It's an SNMP scan... if I can get to your SNMPD I can find out all kinds
of goodies.. in fact I will probably know more about what is happening on
your machine than you do. If I can gets the "write" community string I
can take control of the box.
Carric Dooley CNE
COM2:Interactive Media
http://www.com2usa.com
"In theory, there is no difference between theory
and practice. But, in practice, there is. "
- Jan L.A. van de Snepscheut
Do your part for "Jam Echelon Day"!!
These are some of the key words (ref.
http://www.attrition.org/attrition/keywords.html):
Waihopai, INFOSEC, Information Security, Information Warfare, IW, IS,
Priavacy, Information Terrorism, Terrorism Defensive Information, Defense
Information Warfare, Offensive Information, Offensive Information Warfare,
National Information Infrastructure, InfoSec, Reno, Compsec, Computer
Terrorism, Firewalls, Secure Internet Connections, ISS, Passwords, DefCon V,
Hackers, Encryption, Espionage, USDOJ, NSA, CIA, S/Key, SSL, FBI, Secert
Service, USSS, Defcon, Military, White House, Undercover, NCCS, Mayfly, PGP,
PEM, RSA, Perl-RSA, MSNBC, bet, AOL, AOL TOS, CIS, CBOT, AIMSX, STARLAN,
3B2, BITNET, COSMOS, DATTA, E911, FCIC, HTCIA, IACIS, UT/RUS, JANET, JICC,
ReMOB, LEETAC, UTU, VNET, BRLO, BZ, CANSLO, CBNRC, CIDA, JAVA, Active X,
Compsec 97, LLC, DERA, Mavricks, Meta-hackers, ^?
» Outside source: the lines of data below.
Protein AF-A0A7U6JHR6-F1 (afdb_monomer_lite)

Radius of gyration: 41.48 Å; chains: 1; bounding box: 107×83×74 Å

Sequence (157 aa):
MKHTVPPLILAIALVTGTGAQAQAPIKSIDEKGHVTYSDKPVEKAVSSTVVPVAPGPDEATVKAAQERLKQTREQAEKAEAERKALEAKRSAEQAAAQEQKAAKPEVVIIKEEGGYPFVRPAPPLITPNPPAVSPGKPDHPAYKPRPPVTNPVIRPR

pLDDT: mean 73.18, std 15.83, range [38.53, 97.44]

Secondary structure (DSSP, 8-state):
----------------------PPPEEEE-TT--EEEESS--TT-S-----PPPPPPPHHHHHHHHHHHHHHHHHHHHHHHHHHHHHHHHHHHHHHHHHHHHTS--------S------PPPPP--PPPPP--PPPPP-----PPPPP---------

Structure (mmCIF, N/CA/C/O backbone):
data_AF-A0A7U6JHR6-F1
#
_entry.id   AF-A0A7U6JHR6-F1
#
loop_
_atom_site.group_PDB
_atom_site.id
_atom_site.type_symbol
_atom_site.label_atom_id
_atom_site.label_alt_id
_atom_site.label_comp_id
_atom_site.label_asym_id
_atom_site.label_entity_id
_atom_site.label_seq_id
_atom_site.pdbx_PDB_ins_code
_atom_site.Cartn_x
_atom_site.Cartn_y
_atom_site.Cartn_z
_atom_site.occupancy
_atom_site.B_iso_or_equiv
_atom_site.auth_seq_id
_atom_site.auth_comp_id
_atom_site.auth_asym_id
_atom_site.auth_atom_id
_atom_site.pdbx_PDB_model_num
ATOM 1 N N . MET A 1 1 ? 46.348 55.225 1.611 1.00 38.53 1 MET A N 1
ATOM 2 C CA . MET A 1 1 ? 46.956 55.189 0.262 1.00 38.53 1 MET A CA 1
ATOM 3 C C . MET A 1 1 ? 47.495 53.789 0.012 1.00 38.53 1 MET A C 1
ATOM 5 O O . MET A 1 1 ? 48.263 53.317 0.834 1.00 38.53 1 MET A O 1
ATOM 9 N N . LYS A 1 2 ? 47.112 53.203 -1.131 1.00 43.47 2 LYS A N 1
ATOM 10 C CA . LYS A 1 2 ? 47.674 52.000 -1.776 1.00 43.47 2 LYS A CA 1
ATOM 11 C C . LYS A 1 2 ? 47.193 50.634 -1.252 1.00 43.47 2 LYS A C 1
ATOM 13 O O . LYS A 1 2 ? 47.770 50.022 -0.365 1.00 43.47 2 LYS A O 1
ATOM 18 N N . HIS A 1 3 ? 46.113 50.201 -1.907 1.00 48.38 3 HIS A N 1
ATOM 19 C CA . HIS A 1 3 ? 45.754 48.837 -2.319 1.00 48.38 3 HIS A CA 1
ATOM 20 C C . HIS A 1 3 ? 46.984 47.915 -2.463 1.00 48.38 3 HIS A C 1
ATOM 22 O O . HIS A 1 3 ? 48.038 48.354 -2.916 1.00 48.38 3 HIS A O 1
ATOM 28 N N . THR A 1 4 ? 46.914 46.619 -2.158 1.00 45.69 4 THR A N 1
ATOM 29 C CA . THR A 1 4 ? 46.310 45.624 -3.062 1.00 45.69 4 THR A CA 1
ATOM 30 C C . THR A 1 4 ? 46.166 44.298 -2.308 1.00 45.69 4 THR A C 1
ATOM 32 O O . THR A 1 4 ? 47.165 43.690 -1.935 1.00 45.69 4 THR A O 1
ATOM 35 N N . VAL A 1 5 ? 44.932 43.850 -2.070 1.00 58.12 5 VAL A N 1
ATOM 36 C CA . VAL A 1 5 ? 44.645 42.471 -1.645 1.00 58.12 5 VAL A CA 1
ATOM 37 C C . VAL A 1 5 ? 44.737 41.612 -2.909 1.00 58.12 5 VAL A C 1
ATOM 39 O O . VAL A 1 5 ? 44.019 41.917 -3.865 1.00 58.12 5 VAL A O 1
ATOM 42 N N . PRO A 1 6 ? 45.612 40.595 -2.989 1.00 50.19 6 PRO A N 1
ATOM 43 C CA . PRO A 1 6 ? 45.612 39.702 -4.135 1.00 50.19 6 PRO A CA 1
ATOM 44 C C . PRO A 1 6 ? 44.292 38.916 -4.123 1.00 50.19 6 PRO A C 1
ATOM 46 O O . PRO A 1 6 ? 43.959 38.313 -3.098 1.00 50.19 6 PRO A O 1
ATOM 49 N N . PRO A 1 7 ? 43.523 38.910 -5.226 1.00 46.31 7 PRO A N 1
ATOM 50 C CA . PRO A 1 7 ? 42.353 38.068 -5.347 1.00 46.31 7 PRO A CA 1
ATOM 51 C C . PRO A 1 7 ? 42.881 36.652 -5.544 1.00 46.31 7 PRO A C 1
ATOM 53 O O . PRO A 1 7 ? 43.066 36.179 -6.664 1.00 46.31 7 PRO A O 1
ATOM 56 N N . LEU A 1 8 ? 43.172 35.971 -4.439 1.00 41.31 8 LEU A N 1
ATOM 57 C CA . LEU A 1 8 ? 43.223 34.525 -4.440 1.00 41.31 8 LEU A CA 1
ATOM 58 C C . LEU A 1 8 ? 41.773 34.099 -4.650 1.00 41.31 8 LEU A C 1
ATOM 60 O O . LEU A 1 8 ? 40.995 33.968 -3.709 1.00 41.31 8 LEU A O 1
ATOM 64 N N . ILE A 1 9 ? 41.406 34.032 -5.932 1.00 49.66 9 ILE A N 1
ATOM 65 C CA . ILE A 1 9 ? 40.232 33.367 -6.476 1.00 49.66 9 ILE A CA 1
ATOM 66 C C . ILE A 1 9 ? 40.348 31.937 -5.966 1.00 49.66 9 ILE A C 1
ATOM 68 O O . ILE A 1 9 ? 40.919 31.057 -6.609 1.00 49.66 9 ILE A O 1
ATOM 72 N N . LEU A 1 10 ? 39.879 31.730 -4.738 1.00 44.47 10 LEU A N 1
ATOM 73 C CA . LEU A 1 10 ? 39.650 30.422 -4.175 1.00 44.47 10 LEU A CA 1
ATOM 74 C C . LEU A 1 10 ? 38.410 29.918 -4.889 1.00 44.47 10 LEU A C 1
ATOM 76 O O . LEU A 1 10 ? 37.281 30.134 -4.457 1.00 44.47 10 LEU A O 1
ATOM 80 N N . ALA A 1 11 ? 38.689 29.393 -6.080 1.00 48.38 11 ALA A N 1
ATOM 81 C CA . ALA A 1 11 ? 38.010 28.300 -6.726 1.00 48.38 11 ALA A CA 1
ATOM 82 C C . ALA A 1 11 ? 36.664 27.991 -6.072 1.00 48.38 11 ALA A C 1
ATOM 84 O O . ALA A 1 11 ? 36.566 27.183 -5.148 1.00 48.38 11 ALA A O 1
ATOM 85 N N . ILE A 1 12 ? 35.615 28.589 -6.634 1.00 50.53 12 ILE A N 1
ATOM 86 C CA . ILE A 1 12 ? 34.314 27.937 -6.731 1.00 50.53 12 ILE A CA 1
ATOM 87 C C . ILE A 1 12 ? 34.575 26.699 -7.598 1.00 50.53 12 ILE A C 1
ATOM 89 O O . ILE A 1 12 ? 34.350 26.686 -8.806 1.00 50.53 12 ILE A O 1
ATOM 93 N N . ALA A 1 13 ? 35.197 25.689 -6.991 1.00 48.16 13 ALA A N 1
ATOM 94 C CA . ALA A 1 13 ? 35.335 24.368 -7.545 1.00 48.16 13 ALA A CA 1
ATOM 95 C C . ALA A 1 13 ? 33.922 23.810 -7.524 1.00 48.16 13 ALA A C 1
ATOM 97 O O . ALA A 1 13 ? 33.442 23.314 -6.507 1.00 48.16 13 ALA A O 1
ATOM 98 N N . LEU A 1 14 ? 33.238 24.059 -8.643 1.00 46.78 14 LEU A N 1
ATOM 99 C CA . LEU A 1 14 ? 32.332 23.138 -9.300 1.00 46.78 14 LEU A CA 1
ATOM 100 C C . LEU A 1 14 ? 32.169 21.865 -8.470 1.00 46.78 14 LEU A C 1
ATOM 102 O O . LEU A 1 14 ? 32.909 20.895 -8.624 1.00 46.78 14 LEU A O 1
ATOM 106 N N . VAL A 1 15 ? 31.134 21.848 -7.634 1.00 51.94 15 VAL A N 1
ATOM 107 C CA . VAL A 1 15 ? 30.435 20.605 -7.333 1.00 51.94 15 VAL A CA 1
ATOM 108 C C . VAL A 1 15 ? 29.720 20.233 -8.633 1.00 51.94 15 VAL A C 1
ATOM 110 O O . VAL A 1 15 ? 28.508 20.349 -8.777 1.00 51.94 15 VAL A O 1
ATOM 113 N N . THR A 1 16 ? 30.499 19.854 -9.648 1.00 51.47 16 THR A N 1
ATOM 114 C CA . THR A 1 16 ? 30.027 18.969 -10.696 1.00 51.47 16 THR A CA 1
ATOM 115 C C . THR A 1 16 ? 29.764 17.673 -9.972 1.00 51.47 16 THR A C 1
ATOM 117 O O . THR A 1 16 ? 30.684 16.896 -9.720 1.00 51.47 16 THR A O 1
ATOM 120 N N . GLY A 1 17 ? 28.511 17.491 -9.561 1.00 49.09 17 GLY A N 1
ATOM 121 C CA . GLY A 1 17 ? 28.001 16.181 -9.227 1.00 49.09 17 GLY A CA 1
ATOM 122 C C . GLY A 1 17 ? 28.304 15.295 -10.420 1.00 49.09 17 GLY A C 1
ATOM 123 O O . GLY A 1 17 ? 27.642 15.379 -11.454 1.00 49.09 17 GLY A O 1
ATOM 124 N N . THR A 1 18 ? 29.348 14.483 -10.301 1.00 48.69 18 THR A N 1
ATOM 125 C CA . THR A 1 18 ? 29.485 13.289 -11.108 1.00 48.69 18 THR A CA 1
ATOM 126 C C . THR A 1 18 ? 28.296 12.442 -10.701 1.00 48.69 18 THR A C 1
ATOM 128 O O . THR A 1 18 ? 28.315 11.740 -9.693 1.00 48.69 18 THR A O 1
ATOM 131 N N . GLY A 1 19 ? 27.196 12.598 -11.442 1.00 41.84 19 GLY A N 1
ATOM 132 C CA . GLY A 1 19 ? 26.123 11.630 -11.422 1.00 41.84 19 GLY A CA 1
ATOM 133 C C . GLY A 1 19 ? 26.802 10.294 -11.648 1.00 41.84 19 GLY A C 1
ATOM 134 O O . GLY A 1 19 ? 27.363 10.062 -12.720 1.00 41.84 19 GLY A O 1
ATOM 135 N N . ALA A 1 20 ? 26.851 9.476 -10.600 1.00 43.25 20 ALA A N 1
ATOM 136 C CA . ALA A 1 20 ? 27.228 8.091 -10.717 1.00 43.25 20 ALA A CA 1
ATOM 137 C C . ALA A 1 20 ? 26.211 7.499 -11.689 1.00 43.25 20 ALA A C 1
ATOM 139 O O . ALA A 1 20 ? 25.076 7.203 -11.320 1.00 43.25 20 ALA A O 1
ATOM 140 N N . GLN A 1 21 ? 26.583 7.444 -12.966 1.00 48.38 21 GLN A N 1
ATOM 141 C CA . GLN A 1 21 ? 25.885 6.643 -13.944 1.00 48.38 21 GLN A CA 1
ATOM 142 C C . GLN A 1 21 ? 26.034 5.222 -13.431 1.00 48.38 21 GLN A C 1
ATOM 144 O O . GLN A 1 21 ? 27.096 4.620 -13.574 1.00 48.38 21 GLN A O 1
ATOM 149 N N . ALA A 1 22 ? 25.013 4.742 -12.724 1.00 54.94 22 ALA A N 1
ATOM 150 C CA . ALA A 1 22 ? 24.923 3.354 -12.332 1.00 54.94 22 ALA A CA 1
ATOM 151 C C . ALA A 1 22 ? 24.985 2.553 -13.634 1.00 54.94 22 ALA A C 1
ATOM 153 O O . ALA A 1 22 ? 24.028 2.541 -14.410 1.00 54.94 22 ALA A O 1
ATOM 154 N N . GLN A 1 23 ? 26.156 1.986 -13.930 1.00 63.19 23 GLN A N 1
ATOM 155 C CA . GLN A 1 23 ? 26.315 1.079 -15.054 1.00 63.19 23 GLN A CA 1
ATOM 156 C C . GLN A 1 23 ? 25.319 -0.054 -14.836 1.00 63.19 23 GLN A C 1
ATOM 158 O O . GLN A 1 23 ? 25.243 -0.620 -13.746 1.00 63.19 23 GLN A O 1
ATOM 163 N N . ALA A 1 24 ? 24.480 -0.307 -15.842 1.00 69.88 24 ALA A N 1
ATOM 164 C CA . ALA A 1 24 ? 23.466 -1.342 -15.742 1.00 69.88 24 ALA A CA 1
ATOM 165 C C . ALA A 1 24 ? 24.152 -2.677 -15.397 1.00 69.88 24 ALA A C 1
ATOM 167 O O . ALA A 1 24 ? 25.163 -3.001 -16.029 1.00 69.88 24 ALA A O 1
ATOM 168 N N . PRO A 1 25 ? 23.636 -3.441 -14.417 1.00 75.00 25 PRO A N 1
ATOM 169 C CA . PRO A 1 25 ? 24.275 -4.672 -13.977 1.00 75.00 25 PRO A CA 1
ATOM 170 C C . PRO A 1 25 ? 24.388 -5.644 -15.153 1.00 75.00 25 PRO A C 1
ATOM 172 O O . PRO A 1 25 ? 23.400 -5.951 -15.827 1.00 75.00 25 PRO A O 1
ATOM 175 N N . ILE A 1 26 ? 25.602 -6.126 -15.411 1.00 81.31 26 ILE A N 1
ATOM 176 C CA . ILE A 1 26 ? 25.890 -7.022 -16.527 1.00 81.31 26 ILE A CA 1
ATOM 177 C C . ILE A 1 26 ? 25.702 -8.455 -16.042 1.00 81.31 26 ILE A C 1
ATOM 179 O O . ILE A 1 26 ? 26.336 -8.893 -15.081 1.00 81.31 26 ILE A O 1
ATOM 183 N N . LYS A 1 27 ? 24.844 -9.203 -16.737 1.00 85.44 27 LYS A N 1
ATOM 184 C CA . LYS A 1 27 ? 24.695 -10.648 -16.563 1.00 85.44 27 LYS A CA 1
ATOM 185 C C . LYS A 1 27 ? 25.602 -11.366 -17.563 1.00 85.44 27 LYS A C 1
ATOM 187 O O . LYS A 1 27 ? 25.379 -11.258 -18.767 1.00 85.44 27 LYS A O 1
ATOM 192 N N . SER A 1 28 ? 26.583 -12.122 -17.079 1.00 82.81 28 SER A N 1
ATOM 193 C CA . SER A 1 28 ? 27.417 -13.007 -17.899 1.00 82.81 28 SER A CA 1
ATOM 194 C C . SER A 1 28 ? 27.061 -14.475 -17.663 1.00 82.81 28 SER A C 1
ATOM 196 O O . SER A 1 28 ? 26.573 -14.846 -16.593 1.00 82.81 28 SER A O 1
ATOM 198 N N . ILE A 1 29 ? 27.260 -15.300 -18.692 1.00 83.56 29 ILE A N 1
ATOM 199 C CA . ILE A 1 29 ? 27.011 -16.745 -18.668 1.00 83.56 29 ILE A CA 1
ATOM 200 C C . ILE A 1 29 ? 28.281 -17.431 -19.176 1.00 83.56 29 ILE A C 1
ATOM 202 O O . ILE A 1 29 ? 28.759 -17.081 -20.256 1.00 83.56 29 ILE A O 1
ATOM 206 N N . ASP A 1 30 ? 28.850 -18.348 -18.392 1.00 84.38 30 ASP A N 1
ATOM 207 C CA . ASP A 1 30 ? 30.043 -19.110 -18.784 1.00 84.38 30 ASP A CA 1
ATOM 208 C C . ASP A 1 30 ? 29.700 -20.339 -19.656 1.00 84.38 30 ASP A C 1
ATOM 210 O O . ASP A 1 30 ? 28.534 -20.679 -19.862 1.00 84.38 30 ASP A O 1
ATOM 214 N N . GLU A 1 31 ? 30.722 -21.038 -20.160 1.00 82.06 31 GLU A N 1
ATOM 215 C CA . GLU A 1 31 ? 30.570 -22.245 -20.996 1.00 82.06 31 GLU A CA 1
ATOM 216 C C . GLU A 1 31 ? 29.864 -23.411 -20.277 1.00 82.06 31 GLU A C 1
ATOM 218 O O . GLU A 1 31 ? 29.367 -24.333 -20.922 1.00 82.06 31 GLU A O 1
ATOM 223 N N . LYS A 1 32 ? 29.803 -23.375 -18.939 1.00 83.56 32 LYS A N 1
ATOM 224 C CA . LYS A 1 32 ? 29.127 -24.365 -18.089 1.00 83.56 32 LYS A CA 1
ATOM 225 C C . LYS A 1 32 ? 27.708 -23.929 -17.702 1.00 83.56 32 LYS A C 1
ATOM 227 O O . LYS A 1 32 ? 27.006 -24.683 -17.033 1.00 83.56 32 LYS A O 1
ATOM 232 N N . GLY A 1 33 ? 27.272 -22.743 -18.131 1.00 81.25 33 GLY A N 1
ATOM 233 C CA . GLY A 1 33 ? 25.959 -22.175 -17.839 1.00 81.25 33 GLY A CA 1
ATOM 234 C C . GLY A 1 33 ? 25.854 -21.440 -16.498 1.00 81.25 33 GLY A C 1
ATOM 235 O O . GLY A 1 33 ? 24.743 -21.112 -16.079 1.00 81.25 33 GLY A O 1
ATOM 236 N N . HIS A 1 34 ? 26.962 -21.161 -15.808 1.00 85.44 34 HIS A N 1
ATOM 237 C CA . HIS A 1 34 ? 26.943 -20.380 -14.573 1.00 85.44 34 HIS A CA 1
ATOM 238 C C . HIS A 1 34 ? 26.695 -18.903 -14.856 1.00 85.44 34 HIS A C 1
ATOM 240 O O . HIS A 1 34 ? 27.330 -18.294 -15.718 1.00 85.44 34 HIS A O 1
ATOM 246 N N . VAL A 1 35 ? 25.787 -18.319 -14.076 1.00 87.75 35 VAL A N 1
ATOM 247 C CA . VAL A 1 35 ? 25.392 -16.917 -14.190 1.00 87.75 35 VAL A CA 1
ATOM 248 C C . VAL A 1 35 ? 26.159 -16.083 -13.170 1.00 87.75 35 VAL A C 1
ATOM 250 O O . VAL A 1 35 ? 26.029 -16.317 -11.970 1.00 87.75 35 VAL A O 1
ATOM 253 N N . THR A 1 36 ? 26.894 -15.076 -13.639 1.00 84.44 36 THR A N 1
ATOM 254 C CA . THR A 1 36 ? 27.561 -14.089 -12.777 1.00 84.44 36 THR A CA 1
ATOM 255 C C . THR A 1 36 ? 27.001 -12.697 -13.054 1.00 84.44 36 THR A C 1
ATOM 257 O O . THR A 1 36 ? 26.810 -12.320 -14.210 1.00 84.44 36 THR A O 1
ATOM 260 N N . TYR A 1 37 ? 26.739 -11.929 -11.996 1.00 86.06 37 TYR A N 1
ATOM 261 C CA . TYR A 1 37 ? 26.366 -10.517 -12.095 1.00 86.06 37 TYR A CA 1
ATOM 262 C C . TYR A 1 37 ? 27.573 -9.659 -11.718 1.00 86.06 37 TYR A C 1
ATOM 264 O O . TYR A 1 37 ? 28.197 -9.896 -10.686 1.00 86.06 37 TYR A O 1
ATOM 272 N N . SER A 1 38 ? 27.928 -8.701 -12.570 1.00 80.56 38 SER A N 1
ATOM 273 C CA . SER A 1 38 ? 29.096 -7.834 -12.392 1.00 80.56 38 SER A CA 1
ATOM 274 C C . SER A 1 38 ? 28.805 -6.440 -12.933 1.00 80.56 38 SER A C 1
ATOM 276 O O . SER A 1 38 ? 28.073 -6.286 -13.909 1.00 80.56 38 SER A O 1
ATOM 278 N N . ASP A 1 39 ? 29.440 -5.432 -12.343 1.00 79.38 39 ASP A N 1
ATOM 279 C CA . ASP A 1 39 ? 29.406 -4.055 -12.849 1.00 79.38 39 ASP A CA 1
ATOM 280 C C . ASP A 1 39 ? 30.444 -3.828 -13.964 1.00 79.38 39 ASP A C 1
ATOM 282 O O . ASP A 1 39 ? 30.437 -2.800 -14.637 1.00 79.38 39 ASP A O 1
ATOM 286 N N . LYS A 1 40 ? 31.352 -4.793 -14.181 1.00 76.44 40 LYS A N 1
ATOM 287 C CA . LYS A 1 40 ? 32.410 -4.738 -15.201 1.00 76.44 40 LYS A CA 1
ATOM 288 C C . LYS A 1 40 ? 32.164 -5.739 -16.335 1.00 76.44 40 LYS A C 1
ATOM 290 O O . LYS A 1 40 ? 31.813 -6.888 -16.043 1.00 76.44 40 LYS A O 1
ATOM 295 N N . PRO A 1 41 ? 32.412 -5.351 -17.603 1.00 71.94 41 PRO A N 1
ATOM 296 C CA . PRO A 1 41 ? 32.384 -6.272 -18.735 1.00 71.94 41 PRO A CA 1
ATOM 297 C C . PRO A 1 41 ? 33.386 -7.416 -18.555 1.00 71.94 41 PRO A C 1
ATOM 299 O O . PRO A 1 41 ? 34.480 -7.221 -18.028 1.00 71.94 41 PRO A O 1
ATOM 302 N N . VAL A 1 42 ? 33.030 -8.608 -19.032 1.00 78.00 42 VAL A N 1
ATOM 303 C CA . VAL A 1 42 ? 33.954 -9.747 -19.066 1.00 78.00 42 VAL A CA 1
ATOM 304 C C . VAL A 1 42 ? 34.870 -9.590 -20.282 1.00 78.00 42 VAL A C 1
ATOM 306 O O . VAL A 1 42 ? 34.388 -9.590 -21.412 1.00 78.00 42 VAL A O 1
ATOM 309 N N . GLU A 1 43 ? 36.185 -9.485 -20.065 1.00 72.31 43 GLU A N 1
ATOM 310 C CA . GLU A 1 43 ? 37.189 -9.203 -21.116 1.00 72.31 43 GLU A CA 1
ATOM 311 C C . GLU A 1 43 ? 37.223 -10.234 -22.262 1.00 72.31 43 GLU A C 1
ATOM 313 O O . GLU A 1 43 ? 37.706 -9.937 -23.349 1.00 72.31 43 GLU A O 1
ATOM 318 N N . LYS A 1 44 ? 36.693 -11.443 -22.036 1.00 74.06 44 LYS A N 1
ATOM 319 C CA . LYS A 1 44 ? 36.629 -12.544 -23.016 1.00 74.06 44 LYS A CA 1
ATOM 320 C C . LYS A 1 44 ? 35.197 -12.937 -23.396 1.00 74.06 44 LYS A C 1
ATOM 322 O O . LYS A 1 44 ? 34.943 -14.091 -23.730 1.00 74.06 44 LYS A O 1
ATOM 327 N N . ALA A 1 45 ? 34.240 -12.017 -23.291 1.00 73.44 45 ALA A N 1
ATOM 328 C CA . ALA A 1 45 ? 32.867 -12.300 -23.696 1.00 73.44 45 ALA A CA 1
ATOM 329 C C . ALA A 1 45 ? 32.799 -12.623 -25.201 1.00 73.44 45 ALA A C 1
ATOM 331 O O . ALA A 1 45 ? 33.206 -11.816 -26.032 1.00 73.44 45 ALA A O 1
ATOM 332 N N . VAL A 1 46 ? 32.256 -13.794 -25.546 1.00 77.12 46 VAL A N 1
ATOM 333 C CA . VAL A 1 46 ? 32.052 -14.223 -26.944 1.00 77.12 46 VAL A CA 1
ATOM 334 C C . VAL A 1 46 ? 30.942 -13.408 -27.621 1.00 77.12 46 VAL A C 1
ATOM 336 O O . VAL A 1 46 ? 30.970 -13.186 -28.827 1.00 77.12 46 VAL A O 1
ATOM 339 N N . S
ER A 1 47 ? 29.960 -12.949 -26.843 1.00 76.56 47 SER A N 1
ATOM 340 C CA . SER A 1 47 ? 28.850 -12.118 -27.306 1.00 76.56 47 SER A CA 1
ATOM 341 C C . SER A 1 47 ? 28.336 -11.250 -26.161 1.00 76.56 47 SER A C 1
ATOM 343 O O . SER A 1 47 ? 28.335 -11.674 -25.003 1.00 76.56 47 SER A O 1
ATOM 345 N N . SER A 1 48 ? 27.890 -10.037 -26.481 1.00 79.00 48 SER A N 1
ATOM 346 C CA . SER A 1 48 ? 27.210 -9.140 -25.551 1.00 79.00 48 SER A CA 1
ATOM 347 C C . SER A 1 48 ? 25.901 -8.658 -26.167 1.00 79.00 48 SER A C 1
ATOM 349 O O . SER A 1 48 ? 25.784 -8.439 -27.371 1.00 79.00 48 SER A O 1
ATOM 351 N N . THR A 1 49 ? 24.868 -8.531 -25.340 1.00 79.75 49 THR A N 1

On Thu, 21 Oct 1999, Chiaki Ishikawa wrote:
> X-PMC-CI-e-mail-id: 11593
>
> I guess one of these days it is getting harder to keep track of what
> each port scan is doing.
> But, here it goes.
>
> Over the last few days, our DMZ hosts were scanned for UDP port 161 from multiple
>sites..
> My guess is some kind of trojan or something.
>
> Here it goes. Only a portion of the probe is listed.
>
> 1 packets: 203.97.101.36(20480) ->202.218.93.62(161), : Oct 16 09:40:23
> 1 packets: 203.97.101.36(20480) ->202.218.93.7(161), : Oct 16 09:40:30
> 1 packets: 203.97.101.36(20480) ->202.218.93.8(161), : Oct 16 09:40:30
> 1 packets: 203.97.101.36(20480) ->202.218.93.9(161), : Oct 16 09:40:30
> 1 packets: 209.46.83.2(61258) ->202.218.93.3(161), : Oct 20 18:59:45
> 1 packets: 209.46.83.2(62408) ->202.218.93.4(161), : Oct 20 19:45:04
> 1 packets: 209.46.83.2(63008) ->202.218.93.2(161), : Oct 20 18:14:08
>
>
> Does anyone know what this probe is?
>
> I might just want to label such port for potential known trojan name
> in our log summary.
>
> --
> Ishikawa, Chiaki [EMAIL PROTECTED] or
> (family name, given name) [EMAIL PROTECTED]
> Personal Media Corp. ** Remove .NoSpam at the end before use **
> Shinagawa, Tokyo, Japan 142-0051
>
>
> -
> [To unsubscribe, send mail to [EMAIL PROTECTED] with
> "unsubscribe firewalls" in the body of the message.]
>
-
[To unsubscribe, send mail to [EMAIL PROTECTED] with
"unsubscribe firewalls" in the body of the message.]